Tuesday, January 10, 2012

And then a Light Bulb Went off...(II)

I think this clip from the TV series Portlandia pokes fun quite well at a certain type of 'artisan':



I think many artists/craftspeople, at least those who have moments when they don't take themselves too seriously, can see the humor in the above portrayal - we're not always practical or terribly business-like. One of the points I take from this is that artisans often do not sell the advantages of the their work very well, or at least many in the public might not perceive much of an advantage with something handmade over mass-produced. And if you are an artisan making things "by hand", does it make any sense to compete with your wares against mass-produced items? I guess only if you can convince your market that the advantages conferred are worth the cost difference. I wouldn't pay $68 for a light bulb that was fancy but only lasted a few months, however I would pay that for one which lasted 50 years (even if I don't live 50 years longer!). Not sure though whether a 50 year light bulb is a valid selling proposition in this culture, at least for most buyers.

There are people lined up to buy Richard Mille wrist watches at $400,000, while a $25 Timex will serve a 'similar' function, so somehow those that are excited to buy Mille's products have arrived at a place where they are willing to pay, and handsomely, for a perceived difference. How is this the case in terms of watches and cars and clothing, but not so much in terms of furniture and, I would say to some degree in architecture? Some might ask where the great craftsmen have gone, and unfortunately many have starved to death, literally or figuratively.
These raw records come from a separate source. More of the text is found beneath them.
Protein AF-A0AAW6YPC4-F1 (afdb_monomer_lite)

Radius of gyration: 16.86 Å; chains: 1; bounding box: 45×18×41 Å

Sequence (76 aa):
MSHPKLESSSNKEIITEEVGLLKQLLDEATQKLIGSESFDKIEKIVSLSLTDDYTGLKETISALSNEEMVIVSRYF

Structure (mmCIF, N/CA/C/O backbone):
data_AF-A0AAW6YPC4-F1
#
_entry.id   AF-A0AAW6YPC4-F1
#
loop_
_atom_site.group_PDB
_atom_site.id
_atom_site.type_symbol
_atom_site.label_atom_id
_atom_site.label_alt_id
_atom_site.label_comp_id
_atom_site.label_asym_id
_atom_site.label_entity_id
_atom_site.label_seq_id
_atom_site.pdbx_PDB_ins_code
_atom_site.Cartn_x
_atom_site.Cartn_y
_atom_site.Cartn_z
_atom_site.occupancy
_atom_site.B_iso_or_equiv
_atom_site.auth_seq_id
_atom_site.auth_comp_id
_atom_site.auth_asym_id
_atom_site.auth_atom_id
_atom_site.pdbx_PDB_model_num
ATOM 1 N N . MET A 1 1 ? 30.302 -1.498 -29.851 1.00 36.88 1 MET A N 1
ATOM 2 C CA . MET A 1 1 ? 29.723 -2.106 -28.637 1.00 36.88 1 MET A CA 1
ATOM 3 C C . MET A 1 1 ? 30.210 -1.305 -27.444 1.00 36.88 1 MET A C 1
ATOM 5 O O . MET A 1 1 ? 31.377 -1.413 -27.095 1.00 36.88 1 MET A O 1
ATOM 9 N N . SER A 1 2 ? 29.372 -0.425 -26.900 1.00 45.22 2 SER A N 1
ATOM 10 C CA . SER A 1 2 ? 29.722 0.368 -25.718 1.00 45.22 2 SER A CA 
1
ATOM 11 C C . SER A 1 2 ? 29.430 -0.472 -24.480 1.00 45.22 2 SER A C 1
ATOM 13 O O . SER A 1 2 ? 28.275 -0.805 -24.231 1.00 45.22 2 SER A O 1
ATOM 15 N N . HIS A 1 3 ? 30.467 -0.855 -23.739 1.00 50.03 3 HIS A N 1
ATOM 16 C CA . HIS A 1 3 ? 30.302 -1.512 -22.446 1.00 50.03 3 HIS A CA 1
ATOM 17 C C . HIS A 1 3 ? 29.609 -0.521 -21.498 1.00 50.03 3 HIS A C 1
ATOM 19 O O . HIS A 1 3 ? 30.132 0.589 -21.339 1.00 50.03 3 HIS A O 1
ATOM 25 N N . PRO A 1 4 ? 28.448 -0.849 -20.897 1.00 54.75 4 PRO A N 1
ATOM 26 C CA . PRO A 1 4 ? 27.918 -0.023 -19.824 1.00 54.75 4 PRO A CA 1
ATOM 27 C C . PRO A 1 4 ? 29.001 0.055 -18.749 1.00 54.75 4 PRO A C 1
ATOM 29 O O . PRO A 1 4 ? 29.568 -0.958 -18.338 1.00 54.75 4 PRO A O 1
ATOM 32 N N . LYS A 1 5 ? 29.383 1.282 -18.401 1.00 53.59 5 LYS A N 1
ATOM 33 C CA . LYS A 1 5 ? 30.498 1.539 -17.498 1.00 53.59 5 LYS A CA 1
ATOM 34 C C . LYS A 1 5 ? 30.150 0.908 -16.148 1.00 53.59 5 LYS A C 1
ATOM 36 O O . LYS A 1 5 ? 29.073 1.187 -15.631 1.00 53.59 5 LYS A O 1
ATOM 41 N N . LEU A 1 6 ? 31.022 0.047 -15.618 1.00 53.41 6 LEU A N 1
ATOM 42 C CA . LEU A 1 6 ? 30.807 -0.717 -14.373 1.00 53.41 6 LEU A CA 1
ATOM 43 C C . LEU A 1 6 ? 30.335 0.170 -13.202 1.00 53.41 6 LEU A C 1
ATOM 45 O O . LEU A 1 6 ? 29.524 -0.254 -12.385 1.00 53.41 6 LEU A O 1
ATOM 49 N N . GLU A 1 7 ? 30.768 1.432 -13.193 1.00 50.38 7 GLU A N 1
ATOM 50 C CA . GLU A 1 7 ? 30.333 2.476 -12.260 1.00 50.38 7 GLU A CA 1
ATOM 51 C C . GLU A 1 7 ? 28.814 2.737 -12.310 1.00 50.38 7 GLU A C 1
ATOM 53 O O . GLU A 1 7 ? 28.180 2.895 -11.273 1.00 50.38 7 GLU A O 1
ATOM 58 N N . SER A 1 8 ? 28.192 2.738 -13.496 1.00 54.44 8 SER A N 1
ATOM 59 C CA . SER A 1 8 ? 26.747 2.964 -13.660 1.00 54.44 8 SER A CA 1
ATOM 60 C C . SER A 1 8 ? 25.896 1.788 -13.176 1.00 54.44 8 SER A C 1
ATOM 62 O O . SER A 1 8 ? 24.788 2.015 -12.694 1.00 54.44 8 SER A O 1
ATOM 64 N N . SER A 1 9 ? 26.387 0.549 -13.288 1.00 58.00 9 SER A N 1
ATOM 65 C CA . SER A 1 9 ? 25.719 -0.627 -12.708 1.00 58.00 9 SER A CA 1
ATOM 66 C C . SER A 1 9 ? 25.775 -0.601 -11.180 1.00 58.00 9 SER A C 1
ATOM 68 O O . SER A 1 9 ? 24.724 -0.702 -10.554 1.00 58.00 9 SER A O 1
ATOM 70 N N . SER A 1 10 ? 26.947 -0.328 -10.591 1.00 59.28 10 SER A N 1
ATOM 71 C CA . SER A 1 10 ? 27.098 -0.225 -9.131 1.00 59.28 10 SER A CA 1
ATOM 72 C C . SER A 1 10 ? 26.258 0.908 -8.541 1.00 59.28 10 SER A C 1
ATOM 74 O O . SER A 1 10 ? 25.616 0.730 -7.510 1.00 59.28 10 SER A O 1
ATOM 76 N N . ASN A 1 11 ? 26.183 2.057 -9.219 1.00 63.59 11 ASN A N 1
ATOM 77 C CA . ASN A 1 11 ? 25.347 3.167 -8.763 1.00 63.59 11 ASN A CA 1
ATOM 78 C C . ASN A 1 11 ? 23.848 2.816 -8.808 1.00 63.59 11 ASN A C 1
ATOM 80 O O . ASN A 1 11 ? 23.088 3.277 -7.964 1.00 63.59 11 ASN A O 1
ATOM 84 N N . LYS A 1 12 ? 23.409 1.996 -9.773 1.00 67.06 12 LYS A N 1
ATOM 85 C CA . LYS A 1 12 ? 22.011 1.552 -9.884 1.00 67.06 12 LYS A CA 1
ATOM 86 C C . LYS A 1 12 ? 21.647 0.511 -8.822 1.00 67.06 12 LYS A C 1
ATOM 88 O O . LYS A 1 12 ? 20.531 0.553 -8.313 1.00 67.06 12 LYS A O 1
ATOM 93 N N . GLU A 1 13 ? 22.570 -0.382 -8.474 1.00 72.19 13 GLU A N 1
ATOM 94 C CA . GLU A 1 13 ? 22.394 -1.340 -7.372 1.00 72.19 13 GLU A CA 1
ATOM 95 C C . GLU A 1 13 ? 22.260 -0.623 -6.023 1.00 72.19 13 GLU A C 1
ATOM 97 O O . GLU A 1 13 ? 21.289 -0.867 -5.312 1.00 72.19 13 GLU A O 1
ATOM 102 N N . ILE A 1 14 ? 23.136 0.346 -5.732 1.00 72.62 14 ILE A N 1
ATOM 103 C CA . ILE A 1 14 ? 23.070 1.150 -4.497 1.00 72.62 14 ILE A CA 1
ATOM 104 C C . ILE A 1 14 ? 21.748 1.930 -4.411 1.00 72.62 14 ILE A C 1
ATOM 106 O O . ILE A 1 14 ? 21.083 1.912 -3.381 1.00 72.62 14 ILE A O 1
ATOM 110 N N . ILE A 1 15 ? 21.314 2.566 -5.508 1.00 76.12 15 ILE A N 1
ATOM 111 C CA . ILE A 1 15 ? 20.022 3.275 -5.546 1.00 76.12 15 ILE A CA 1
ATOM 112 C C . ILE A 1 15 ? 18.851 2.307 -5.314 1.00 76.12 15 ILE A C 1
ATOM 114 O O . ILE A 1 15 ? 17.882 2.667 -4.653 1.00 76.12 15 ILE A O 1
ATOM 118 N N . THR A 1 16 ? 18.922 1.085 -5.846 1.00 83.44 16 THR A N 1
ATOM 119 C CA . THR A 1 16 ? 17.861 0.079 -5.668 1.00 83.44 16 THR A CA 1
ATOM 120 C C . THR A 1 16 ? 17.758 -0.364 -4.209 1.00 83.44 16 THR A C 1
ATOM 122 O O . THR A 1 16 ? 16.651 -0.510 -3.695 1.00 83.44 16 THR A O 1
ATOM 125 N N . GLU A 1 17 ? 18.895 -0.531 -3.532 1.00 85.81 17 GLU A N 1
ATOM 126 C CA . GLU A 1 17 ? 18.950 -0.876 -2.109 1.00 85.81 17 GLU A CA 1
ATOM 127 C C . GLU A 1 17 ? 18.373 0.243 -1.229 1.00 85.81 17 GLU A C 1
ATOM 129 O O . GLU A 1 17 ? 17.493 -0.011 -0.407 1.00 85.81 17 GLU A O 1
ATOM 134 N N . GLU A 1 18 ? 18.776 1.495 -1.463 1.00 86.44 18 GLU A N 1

They failed not as a result of what they made, but largely, I suspect, in how poorly they sold and promoted their work, presuming there weren't other factors involved.
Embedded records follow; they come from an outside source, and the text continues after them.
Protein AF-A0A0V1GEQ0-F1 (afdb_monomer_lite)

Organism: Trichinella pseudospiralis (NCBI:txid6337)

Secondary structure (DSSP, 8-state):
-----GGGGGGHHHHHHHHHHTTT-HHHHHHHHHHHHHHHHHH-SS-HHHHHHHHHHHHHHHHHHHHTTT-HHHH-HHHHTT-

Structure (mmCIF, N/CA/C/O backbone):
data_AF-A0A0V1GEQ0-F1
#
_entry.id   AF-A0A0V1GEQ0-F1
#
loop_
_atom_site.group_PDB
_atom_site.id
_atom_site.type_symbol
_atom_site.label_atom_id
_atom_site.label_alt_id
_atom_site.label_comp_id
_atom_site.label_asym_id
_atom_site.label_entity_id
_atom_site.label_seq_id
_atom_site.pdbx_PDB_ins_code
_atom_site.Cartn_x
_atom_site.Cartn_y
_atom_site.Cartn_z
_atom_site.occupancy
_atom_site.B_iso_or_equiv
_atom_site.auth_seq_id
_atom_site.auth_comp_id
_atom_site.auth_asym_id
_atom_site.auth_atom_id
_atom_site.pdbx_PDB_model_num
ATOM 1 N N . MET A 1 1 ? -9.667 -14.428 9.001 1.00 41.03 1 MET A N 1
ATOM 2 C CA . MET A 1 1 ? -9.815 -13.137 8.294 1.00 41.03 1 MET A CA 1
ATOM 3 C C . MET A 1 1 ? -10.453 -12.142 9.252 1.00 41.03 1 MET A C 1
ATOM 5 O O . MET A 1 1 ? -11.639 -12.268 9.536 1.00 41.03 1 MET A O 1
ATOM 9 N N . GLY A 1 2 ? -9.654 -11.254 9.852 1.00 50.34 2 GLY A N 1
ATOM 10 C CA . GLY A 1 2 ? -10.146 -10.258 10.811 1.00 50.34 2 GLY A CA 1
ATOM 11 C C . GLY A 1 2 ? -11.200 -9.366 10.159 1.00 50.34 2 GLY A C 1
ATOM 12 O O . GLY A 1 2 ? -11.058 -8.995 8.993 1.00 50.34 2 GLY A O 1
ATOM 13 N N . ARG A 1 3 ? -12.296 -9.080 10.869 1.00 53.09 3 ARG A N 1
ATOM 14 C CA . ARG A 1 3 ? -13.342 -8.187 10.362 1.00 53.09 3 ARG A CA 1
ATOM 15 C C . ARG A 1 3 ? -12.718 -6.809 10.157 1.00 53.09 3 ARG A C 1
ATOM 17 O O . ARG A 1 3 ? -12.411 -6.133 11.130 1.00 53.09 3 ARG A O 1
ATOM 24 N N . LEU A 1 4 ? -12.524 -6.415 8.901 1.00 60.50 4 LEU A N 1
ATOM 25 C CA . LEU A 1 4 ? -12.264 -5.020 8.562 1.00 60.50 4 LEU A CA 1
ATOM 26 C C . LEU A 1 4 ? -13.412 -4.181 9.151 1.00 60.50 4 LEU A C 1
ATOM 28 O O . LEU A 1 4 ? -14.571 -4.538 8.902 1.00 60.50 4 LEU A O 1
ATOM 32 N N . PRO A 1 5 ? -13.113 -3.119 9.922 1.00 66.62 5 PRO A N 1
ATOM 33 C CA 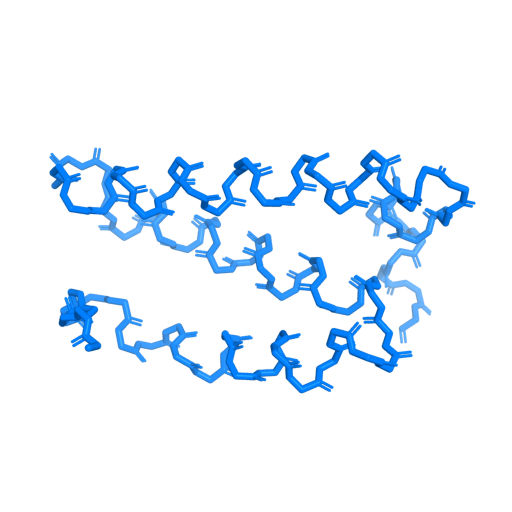. PRO A 1 5 ? -14.110 -2.170 10.398 1.00 66.62 5 PRO A CA 1
ATOM 34 C C . PRO A 1 5 ? -15.045 -1.765 9.258 1.00 66.62 5 PRO A C 1
ATOM 36 O O . PRO A 1 5 ? -14.589 -1.568 8.130 1.00 66.62 5 PRO A O 1
ATOM 39 N N . ASP A 1 6 ? -16.347 -1.634 9.525 1.00 70.25 6 ASP A N 1
ATOM 40 C CA . ASP A 1 6 ? -17.344 -1.307 8.491 1.00 70.25 6 ASP A CA 1
ATOM 41 C C . ASP A 1 6 ? -16.987 -0.034 7.710 1.00 70.25 6 ASP A C 1
ATOM 43 O O . ASP A 1 6 ? -17.246 0.068 6.513 1.00 70.25 6 ASP A O 1
ATOM 47 N N . ILE A 1 7 ? -16.301 0.885 8.385 1.00 68.94 7 ILE A N 1
ATOM 48 C CA . ILE A 1 7 ? -15.770 2.143 7.865 1.00 68.94 7 ILE A CA 1
ATOM 49 C C . ILE A 1 7 ? -14.749 1.917 6.732 1.00 68.94 7 ILE A C 1
ATOM 51 O O . ILE A 1 7 ? -14.686 2.701 5.791 1.00 68.94 7 ILE A O 1
ATOM 55 N N . LEU A 1 8 ? -13.994 0.814 6.766 1.00 70.94 8 LEU A N 1
ATOM 56 C CA . LEU A 1 8 ? -12.977 0.461 5.769 1.00 70.94 8 LEU A CA 1
ATOM 57 C C . LEU A 1 8 ? -13.523 -0.442 4.648 1.00 70.94 8 LEU A C 1
ATOM 59 O O . LEU A 1 8 ? -12.770 -0.842 3.758 1.00 70.94 8 LEU A O 1
ATOM 63 N N . LYS A 1 9 ? -14.827 -0.765 4.632 1.00 75.81 9 LYS A N 1
ATOM 64 C CA . LYS A 1 9 ? -15.433 -1.572 3.552 1.00 75.81 9 LYS A CA 1
ATOM 65 C C . LYS A 1 9 ? -15.274 -0.928 2.176 1.00 75.81 9 LYS A C 1
ATOM 67 O O . LYS A 1 9 ? -15.081 -1.655 1.205 1.00 75.81 9 LYS A O 1
ATOM 72 N N . SER A 1 10 ? -15.315 0.401 2.096 1.00 80.44 10 SER A N 1
ATOM 73 C CA . SER A 1 10 ? -15.091 1.162 0.858 1.00 80.44 10 SER A CA 1
ATOM 74 C C . SER A 1 10 ? -13.668 1.013 0.308 1.00 80.44 10 SER A C 1
ATOM 76 O O . SER A 1 10 ? -13.451 1.232 -0.880 1.00 80.44 10 SER A O 1
ATOM 78 N N . LEU A 1 11 ? -12.712 0.599 1.146 1.00 82.31 11 LEU A N 1
ATOM 79 C CA . LEU A 1 11 ? -11.300 0.450 0.790 1.00 82.31 11 LEU A CA 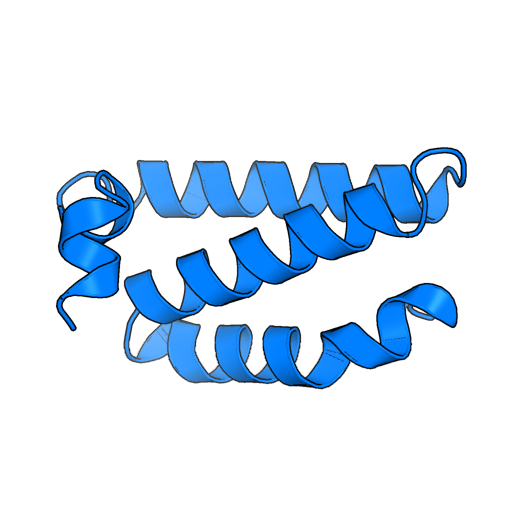1
ATOM 80 C C . LEU A 1 11 ? -10.928 -0.970 0.340 1.00 82.31 11 LEU A C 1
ATOM 82 O O . LEU A 1 11 ? -9.873 -1.165 -0.259 1.00 82.31 11 LEU A O 1
ATOM 86 N N . LYS A 1 12 ? -11.809 -1.959 0.554 1.00 83.06 12 LYS A N 1
ATOM 87 C CA . LYS A 1 12 ? -11.635 -3.336 0.057 1.00 83.06 12 LYS A CA 1
ATOM 88 C C . LYS A 1 12 ? -11.249 -3.449 -1.425 1.00 83.06 12 LYS A C 1
ATOM 90 O O . LYS A 1 12 ? -10.348 -4.235 -1.702 1.00 83.06 12 LYS A O 1
ATOM 95 N N . PRO A 1 13 ? -11.892 -2.743 -2.378 1.00 86.50 13 PRO A N 1
ATOM 96 C CA . PRO A 1 13 ? -11.507 -2.859 -3.783 1.00 86.50 13 PRO A CA 1
ATOM 97 C C . PRO A 1 13 ? -10.059 -2.419 -4.027 1.00 86.50 13 PRO A C 1
ATOM 99 O O . PRO A 1 13 ? -9.353 -3.084 -4.771 1.00 86.50 13 PRO A O 1
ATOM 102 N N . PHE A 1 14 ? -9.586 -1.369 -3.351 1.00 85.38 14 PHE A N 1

I've been thinking a lot as 2012 gets underway about how to market my work more effectively and meet the clients I know are out there. The economy is what it is, and sitting around waiting for a ship to come in is not often a wise course of action at the best of times, so I'm giving more thought as to how to connect with the market for custom made high quality solid woodwork and architecture. If anything, I suffer from thinking too small sometimes and need to aspire to bigger dreams I think. That's how things seem here in early January. I've been doing a lot of design work and will likely be sharing some of that with readers here on the blog.
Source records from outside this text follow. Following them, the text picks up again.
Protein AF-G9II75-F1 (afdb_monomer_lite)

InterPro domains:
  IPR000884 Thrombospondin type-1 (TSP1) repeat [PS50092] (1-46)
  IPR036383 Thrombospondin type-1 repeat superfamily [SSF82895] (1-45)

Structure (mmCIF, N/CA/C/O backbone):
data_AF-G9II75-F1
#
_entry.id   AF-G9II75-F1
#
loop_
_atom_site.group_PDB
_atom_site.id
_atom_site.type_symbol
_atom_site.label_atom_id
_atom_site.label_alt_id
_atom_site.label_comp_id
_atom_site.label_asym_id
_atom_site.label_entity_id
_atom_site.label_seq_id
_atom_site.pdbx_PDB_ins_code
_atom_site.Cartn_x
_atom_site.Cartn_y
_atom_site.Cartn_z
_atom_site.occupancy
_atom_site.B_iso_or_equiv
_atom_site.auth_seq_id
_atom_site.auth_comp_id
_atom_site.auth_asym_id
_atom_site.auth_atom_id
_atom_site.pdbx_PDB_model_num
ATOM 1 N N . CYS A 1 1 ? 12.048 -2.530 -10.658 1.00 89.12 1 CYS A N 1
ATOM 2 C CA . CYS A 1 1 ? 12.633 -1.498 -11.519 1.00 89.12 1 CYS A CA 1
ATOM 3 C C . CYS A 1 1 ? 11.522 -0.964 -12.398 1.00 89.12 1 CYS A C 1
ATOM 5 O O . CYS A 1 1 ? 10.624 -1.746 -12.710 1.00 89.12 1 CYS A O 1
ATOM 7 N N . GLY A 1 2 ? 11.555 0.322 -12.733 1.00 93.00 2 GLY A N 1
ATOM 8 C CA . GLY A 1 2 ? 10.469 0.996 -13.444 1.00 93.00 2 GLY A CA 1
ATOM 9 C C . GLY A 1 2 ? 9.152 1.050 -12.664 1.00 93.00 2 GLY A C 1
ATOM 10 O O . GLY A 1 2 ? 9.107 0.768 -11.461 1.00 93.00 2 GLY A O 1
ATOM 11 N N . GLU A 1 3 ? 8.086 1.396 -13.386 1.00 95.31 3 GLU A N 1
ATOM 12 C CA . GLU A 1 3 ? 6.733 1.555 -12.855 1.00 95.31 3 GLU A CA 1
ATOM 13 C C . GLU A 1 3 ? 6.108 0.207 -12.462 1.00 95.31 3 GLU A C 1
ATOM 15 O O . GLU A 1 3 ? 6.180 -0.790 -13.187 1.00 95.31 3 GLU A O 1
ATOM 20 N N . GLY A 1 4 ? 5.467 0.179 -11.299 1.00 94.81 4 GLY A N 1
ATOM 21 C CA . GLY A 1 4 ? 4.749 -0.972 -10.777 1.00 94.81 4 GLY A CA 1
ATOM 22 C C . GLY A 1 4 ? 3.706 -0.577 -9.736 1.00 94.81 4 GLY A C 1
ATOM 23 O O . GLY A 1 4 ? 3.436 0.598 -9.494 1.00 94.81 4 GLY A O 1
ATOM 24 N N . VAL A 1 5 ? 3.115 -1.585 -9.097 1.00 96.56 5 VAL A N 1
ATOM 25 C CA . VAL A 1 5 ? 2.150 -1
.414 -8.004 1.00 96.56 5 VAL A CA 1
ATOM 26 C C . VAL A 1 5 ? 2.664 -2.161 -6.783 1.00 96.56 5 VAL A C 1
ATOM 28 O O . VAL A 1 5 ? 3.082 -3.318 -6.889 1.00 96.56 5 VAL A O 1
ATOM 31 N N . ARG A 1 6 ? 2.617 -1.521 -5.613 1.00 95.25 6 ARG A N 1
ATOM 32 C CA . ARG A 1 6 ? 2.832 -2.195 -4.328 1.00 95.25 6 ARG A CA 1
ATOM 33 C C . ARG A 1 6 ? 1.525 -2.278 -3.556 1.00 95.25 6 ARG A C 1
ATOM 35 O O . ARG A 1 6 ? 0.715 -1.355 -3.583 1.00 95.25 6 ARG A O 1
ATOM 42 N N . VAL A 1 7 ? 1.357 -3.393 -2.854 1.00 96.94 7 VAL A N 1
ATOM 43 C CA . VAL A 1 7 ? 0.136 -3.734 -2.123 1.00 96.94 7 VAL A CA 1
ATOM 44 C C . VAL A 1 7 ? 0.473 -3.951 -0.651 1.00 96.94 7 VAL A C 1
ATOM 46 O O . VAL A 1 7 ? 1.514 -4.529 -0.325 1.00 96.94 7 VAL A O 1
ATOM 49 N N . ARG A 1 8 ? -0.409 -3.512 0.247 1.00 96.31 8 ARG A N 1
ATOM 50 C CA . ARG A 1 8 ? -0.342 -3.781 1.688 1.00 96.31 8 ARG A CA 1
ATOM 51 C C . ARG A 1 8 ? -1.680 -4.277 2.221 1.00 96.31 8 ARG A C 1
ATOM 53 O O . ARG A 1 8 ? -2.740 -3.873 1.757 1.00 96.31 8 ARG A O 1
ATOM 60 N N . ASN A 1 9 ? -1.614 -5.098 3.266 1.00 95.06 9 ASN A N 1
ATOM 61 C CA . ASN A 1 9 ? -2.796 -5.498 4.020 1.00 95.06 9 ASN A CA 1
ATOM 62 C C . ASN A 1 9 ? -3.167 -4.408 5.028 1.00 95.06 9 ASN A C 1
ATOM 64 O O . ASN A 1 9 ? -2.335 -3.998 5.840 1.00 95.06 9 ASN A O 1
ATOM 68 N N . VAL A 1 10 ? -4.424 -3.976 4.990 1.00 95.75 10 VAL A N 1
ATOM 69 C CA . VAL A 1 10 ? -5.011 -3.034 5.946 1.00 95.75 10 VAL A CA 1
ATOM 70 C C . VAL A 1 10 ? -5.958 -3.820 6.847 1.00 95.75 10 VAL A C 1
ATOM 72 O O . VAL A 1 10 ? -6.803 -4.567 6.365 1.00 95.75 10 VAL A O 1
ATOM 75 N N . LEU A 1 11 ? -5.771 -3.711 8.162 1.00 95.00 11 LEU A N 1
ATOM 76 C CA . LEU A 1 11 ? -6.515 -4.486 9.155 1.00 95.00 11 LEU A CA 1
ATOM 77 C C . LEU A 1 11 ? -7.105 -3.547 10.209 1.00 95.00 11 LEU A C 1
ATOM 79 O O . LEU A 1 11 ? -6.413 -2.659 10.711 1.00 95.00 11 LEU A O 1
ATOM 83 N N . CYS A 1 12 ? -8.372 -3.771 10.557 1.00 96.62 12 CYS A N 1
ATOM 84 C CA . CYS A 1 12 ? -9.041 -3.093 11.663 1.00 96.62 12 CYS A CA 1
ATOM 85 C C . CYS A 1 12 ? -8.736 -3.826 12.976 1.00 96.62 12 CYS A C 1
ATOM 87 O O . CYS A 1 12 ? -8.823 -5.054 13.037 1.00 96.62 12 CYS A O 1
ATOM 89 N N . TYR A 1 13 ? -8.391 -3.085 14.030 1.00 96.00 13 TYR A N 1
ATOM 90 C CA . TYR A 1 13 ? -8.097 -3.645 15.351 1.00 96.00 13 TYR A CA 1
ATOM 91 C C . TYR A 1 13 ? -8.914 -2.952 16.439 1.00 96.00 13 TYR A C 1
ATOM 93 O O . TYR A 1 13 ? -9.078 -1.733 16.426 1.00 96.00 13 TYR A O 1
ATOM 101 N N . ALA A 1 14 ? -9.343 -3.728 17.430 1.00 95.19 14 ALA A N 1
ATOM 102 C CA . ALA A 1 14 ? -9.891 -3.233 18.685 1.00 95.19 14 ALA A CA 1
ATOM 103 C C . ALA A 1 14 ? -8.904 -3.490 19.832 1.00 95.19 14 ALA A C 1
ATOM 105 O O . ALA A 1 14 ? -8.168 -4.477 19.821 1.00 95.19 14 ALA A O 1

It's been very rewarding over the past few years to hear from readers from many countries, and learn about how much they have enjoyed and been inspired by this blog. The tricky bit is to figure out how to connect and inspire those who might commission work from me. I've talked to many other woodworkers about this matter over the years, and frankly, most of us haven't a clue at all. Most woodworkers are simply getting by day-to-day, much like a ship bobbing on the waves, never knowing if a wind will blow them into some new exciting place or whether they might be becalmed indefinitely.  While control might be illusory in certain respects, doing nothing and hoping for the best is really about a surrender of whatever 'control' there might be. I don't want to see myself as a ship adrift on an ocean - I want to hoist those sails (sales?) and go somewhere. Every day brings another opportunity to figure out this puzzle and I remain optimistic that solutions will be found.

I do think that if you believe in what you do, believe in the path you take, that you are the best-positioned of anyone to sell the work you do, because sales after all is nothing more than sharing an enthusiasm with a potential buyer. Many of us are repelled by sales and salesmen because they have to fake that enthusiasm, but with one's own work that is never an issue - more the problem, usually, is being a bit gosh-shucks, it's just a li'l thing I made kinda-shy about the whole thing. Some buyers might be charmed but to others such self-effacement on the part of the artisan comes across as uncertainty, un-professionalism, or vacillation. Not strong selling vibes.

So, where's the happy middle ground? I made this or that piece, and I might at times be proud of what I do, but I'm not going to ram it down the potential buyer's throat either. Surely there's a place between clubbing them over the head and letting the subtle virtues 'speak for themselves'.

I recognize that in this advertising-saturated culture the buyer often has a wall up to any attempt at selling, and is trained to be skeptical and is trained to be unaware of subtle details with many things made from natural materials. They're untrained, let it be said, because those of us specializing in making things with these subtle details have generally done a pathetic job of presenting such information to the buying public. There's a lot of room for improvement.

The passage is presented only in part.